Symptoms of substance use disorder include:

  • Drug-seeking, securing, and using behaviors that develop into a priority 
  • Continuing using drugs despite harmful consequences
  • Uncontrollable use (i.e., having trouble reducing or stopping use)
  • Neglecting social and work obligations because of drug use
  • Tolerance for the substance as your body adapts to the drug, leading to cravings for larger or more frequent doses
  • Withdrawal symptoms that differ based on drug type
  • Brain changes in areas that are critical for judgment, decision-making, learning, memory, and behavior control

Causes of SUD and Dependency

About half the risk of developing an addiction or substance use disorder is caused by genetics. The reason is that genes affect how someone experiences reward when initially using a substance, as well as the way the body processes alcohol or other drugs.
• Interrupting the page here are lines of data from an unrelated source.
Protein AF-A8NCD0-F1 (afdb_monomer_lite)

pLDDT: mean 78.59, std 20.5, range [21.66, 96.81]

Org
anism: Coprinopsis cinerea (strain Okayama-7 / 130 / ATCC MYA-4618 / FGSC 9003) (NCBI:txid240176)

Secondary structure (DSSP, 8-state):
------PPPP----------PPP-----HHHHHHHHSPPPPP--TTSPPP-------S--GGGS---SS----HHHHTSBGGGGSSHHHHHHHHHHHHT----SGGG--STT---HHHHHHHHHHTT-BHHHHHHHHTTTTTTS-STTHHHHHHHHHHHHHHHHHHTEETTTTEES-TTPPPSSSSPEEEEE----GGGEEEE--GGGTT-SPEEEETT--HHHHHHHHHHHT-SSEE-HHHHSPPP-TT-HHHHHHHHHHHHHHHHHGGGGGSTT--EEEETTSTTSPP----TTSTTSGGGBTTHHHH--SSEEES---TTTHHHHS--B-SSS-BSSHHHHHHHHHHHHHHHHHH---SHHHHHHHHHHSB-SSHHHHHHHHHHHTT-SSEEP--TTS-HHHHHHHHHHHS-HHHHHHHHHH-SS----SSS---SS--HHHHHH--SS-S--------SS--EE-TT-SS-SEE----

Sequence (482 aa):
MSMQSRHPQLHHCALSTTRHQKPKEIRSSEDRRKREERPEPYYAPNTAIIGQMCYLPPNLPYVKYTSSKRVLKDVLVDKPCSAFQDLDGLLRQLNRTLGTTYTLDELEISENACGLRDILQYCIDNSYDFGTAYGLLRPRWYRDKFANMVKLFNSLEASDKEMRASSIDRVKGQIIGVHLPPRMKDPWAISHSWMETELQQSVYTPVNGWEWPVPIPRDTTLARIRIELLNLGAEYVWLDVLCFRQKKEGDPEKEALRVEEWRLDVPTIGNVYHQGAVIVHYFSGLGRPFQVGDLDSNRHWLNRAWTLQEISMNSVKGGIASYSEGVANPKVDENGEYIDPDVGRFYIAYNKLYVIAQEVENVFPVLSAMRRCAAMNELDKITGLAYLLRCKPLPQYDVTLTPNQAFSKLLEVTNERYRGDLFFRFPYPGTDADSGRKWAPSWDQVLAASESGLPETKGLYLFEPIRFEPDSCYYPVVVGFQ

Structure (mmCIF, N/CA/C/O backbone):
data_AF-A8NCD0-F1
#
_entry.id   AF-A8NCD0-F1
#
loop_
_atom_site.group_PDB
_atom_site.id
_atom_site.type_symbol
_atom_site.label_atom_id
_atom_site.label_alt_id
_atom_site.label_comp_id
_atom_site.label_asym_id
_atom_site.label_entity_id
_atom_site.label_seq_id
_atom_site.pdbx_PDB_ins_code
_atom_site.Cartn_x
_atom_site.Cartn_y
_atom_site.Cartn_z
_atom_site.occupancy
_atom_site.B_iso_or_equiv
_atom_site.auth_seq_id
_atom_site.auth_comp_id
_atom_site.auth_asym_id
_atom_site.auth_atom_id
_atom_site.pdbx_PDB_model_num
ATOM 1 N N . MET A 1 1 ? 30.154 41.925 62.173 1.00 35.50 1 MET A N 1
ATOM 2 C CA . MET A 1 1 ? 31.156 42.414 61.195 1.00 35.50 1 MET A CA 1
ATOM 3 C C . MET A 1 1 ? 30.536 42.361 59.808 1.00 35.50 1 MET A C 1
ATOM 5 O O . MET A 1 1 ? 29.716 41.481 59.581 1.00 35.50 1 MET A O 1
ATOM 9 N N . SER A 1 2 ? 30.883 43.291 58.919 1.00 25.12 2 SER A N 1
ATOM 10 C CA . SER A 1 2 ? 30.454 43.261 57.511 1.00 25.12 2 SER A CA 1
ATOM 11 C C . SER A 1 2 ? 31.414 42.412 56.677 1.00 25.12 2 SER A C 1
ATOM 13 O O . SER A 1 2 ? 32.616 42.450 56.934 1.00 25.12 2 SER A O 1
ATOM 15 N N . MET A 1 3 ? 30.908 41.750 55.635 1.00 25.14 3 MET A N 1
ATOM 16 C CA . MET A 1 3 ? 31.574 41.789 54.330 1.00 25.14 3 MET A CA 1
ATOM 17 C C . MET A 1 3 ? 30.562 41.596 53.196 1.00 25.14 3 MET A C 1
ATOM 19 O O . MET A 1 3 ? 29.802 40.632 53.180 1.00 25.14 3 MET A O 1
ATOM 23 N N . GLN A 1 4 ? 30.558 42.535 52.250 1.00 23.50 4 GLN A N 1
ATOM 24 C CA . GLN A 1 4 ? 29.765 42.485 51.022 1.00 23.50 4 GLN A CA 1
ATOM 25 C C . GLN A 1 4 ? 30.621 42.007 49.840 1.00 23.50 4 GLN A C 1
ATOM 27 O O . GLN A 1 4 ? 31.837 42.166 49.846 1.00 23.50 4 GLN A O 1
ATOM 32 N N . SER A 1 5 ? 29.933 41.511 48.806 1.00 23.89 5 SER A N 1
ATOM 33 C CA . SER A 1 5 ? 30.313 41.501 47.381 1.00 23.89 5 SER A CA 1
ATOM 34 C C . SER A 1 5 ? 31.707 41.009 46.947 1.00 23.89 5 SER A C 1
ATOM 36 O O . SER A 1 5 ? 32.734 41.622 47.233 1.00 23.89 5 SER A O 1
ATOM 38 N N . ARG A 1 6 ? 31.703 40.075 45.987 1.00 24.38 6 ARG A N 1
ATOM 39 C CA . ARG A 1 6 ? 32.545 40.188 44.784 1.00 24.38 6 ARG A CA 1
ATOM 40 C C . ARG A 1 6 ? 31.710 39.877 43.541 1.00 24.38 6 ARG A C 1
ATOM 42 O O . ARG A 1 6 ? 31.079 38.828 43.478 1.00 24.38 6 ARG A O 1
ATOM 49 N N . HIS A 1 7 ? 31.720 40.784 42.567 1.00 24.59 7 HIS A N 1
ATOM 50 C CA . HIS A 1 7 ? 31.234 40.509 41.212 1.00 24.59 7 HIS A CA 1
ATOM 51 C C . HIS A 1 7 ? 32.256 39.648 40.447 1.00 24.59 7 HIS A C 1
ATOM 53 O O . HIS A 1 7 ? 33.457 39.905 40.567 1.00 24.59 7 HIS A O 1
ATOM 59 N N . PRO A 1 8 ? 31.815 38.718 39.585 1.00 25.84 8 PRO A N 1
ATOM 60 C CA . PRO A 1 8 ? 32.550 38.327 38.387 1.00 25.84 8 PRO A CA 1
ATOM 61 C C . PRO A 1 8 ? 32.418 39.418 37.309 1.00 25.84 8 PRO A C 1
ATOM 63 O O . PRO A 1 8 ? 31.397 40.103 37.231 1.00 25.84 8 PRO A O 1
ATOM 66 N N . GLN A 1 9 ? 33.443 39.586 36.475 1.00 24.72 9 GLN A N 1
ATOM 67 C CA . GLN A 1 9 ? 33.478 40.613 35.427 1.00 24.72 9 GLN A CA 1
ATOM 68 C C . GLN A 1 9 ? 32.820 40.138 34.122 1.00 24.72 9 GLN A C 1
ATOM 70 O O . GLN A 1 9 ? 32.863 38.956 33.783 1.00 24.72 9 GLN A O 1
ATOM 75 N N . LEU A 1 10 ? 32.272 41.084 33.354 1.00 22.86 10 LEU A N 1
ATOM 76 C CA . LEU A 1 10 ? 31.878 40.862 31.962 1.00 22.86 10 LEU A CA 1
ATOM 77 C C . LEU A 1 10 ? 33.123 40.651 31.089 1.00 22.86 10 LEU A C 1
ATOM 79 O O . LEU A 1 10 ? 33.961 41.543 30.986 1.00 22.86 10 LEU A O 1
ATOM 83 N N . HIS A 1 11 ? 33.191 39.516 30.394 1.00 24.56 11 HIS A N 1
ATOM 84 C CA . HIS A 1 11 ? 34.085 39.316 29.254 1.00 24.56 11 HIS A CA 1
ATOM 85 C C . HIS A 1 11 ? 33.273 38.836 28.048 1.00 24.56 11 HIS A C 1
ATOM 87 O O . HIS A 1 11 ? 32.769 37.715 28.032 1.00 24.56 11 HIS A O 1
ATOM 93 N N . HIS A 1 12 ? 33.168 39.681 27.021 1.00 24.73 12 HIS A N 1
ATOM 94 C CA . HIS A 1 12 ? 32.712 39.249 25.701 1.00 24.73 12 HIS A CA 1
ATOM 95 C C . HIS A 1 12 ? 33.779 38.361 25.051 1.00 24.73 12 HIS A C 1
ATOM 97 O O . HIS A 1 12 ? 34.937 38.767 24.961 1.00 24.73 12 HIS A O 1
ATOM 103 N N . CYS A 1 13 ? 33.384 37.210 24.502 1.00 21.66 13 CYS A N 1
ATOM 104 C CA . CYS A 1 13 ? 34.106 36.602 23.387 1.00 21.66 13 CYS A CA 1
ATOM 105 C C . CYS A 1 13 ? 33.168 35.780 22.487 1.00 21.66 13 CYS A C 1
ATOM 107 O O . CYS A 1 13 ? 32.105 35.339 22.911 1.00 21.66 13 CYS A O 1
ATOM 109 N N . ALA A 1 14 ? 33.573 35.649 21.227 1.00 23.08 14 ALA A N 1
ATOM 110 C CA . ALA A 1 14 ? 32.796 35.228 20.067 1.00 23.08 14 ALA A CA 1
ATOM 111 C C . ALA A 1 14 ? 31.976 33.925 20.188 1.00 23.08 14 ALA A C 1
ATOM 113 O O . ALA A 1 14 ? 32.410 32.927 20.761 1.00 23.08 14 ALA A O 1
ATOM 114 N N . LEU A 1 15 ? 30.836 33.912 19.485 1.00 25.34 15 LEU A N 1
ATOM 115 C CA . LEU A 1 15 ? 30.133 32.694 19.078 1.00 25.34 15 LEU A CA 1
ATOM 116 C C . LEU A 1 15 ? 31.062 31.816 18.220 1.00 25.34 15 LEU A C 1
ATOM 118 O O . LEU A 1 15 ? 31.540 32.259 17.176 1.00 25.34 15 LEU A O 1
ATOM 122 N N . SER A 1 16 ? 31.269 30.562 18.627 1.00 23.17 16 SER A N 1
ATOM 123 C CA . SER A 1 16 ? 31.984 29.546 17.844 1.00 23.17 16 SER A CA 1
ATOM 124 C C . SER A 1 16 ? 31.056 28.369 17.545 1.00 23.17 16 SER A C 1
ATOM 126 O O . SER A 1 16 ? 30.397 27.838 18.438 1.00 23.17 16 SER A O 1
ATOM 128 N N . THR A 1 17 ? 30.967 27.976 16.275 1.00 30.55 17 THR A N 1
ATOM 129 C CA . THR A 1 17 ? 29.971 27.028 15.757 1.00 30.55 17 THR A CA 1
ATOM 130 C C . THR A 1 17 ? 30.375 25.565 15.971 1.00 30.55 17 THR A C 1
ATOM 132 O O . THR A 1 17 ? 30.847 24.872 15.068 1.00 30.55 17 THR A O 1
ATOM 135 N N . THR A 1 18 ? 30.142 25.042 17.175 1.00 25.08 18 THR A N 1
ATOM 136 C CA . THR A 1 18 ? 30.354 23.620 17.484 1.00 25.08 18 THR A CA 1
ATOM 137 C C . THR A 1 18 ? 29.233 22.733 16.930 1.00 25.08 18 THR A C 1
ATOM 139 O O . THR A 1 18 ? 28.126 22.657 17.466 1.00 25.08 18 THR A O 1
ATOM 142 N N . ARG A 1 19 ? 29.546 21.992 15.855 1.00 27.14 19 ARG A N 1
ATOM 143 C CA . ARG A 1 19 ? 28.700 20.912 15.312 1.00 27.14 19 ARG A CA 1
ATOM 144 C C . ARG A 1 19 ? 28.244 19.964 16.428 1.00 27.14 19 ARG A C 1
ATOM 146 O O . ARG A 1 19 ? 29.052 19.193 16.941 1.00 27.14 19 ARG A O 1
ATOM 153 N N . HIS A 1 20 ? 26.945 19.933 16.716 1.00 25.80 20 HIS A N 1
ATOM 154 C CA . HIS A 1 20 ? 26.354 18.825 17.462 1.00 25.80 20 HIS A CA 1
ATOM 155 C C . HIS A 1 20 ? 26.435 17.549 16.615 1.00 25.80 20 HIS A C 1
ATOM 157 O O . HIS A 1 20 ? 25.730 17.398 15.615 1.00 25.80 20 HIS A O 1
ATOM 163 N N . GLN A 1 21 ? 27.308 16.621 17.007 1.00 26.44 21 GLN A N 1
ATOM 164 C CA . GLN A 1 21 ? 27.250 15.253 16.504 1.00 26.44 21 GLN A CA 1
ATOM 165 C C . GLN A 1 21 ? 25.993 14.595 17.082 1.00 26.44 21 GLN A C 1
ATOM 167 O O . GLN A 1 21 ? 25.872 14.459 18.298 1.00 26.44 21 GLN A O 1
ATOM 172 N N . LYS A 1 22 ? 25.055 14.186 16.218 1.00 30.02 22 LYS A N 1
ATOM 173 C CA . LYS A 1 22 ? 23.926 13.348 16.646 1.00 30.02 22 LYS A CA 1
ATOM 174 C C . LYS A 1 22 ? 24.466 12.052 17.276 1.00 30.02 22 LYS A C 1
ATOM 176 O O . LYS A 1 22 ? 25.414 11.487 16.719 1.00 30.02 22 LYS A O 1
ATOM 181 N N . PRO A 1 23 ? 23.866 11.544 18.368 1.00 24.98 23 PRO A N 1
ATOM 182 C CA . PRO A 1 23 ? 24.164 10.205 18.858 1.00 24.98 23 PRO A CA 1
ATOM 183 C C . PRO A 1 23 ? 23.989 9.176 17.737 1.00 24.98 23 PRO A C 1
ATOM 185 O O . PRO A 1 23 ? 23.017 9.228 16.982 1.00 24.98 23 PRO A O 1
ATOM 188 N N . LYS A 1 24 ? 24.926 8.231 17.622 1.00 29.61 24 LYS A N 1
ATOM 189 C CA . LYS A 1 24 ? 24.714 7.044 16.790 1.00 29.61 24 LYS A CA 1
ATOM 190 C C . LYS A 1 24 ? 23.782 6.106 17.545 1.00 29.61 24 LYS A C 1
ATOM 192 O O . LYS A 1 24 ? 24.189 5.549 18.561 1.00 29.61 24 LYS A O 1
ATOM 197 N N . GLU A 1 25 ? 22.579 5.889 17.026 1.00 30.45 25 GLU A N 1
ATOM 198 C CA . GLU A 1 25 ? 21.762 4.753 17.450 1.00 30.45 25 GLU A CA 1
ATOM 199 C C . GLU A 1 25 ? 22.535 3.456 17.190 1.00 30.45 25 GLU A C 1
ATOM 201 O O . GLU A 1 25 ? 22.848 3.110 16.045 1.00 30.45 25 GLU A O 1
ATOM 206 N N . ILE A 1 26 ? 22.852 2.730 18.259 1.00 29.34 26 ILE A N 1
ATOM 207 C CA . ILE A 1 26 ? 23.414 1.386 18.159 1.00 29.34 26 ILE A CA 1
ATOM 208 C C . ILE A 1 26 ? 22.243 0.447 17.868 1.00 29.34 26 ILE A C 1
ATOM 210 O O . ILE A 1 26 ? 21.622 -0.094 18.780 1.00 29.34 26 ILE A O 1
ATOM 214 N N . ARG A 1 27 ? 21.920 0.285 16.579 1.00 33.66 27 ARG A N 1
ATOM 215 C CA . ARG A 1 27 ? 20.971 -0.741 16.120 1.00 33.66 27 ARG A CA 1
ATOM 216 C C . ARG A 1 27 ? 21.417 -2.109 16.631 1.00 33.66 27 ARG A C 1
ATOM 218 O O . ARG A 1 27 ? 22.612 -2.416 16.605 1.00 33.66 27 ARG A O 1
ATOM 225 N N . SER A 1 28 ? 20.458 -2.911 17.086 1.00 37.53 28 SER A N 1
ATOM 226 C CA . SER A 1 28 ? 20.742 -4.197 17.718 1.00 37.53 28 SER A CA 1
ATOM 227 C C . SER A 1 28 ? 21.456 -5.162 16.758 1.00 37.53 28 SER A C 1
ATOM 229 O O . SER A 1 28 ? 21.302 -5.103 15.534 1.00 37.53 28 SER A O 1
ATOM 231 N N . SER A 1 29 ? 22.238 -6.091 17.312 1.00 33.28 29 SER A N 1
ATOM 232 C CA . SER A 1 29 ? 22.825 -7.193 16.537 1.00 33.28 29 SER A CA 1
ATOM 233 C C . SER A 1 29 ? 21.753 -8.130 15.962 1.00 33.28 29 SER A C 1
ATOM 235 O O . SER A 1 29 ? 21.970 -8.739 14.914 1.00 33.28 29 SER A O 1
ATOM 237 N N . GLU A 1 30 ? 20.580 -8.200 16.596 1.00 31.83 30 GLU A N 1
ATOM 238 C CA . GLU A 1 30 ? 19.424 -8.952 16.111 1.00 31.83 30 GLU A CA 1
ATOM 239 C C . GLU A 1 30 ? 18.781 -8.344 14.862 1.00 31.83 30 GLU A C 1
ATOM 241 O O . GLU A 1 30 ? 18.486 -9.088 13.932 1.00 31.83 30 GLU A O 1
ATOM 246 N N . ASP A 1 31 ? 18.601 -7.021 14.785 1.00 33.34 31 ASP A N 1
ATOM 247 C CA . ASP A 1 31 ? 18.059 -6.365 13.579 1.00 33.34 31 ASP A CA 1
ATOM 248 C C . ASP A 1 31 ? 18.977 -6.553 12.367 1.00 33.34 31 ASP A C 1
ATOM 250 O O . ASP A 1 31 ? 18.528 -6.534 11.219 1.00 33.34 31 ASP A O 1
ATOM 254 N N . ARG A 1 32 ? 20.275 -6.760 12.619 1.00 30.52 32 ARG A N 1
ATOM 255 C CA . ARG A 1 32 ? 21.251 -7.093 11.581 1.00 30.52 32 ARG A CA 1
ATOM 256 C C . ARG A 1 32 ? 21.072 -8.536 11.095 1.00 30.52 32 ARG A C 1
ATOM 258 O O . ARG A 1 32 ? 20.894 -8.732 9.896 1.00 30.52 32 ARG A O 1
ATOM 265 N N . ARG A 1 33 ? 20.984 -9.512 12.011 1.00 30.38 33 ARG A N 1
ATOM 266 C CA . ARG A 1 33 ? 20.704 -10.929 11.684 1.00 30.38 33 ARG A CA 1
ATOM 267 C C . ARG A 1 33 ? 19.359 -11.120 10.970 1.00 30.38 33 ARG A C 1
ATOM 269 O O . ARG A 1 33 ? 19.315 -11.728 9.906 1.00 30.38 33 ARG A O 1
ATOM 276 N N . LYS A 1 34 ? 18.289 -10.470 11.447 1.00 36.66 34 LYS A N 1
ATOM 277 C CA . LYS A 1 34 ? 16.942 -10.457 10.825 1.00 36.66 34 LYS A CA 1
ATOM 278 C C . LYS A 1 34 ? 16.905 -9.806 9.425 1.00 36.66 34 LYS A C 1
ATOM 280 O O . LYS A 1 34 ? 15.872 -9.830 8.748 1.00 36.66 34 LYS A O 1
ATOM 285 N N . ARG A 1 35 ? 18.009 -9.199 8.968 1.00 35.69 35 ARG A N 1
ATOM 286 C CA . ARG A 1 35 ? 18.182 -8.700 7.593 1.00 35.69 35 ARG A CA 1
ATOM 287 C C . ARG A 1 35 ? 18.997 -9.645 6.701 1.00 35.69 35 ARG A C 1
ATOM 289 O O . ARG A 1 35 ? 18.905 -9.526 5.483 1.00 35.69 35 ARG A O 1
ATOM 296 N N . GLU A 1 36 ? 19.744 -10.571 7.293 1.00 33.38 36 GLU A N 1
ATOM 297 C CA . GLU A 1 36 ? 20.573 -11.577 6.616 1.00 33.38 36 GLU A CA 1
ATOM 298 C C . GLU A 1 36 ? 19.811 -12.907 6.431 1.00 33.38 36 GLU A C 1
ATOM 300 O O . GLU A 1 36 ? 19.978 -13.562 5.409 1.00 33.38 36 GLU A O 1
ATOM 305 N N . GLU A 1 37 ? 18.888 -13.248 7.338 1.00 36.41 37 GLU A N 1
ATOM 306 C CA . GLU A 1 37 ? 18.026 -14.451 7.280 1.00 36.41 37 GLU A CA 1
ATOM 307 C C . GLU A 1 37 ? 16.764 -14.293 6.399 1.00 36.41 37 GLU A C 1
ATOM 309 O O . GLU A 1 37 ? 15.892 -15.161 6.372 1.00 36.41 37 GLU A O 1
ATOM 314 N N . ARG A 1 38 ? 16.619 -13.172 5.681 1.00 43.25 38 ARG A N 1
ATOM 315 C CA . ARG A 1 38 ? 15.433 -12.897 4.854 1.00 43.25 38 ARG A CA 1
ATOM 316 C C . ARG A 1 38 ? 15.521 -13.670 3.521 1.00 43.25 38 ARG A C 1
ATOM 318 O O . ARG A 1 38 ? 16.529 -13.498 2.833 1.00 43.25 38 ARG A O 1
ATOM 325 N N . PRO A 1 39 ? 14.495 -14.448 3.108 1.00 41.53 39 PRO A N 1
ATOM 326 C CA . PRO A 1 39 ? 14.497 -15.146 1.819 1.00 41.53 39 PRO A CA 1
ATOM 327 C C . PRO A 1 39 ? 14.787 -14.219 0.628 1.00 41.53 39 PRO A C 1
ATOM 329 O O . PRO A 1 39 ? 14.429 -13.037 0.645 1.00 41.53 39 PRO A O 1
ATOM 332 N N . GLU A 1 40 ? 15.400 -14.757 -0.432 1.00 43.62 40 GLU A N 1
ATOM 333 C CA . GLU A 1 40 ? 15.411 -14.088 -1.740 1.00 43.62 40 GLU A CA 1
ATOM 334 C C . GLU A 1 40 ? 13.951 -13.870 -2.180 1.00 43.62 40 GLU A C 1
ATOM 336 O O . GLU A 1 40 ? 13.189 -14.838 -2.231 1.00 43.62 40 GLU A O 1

Other contributing factors include:

  • Environmental stressors, such as not feeling safe at home or undergoing trauma
  • Social pressures and norms, such as peer pressure
  • Individual personality characteristics
  • Psychiatric problems

Dependency is caused by the ongoing presence of a drug in your system. For example, a person may become physically dependent on antidepressant medications prescribed to treat depression, even experiencing withdrawal symptoms when tapering down or stopping using. This is because your body has adapted to having the drug. It is not the same as being addicted to an antidepressant. 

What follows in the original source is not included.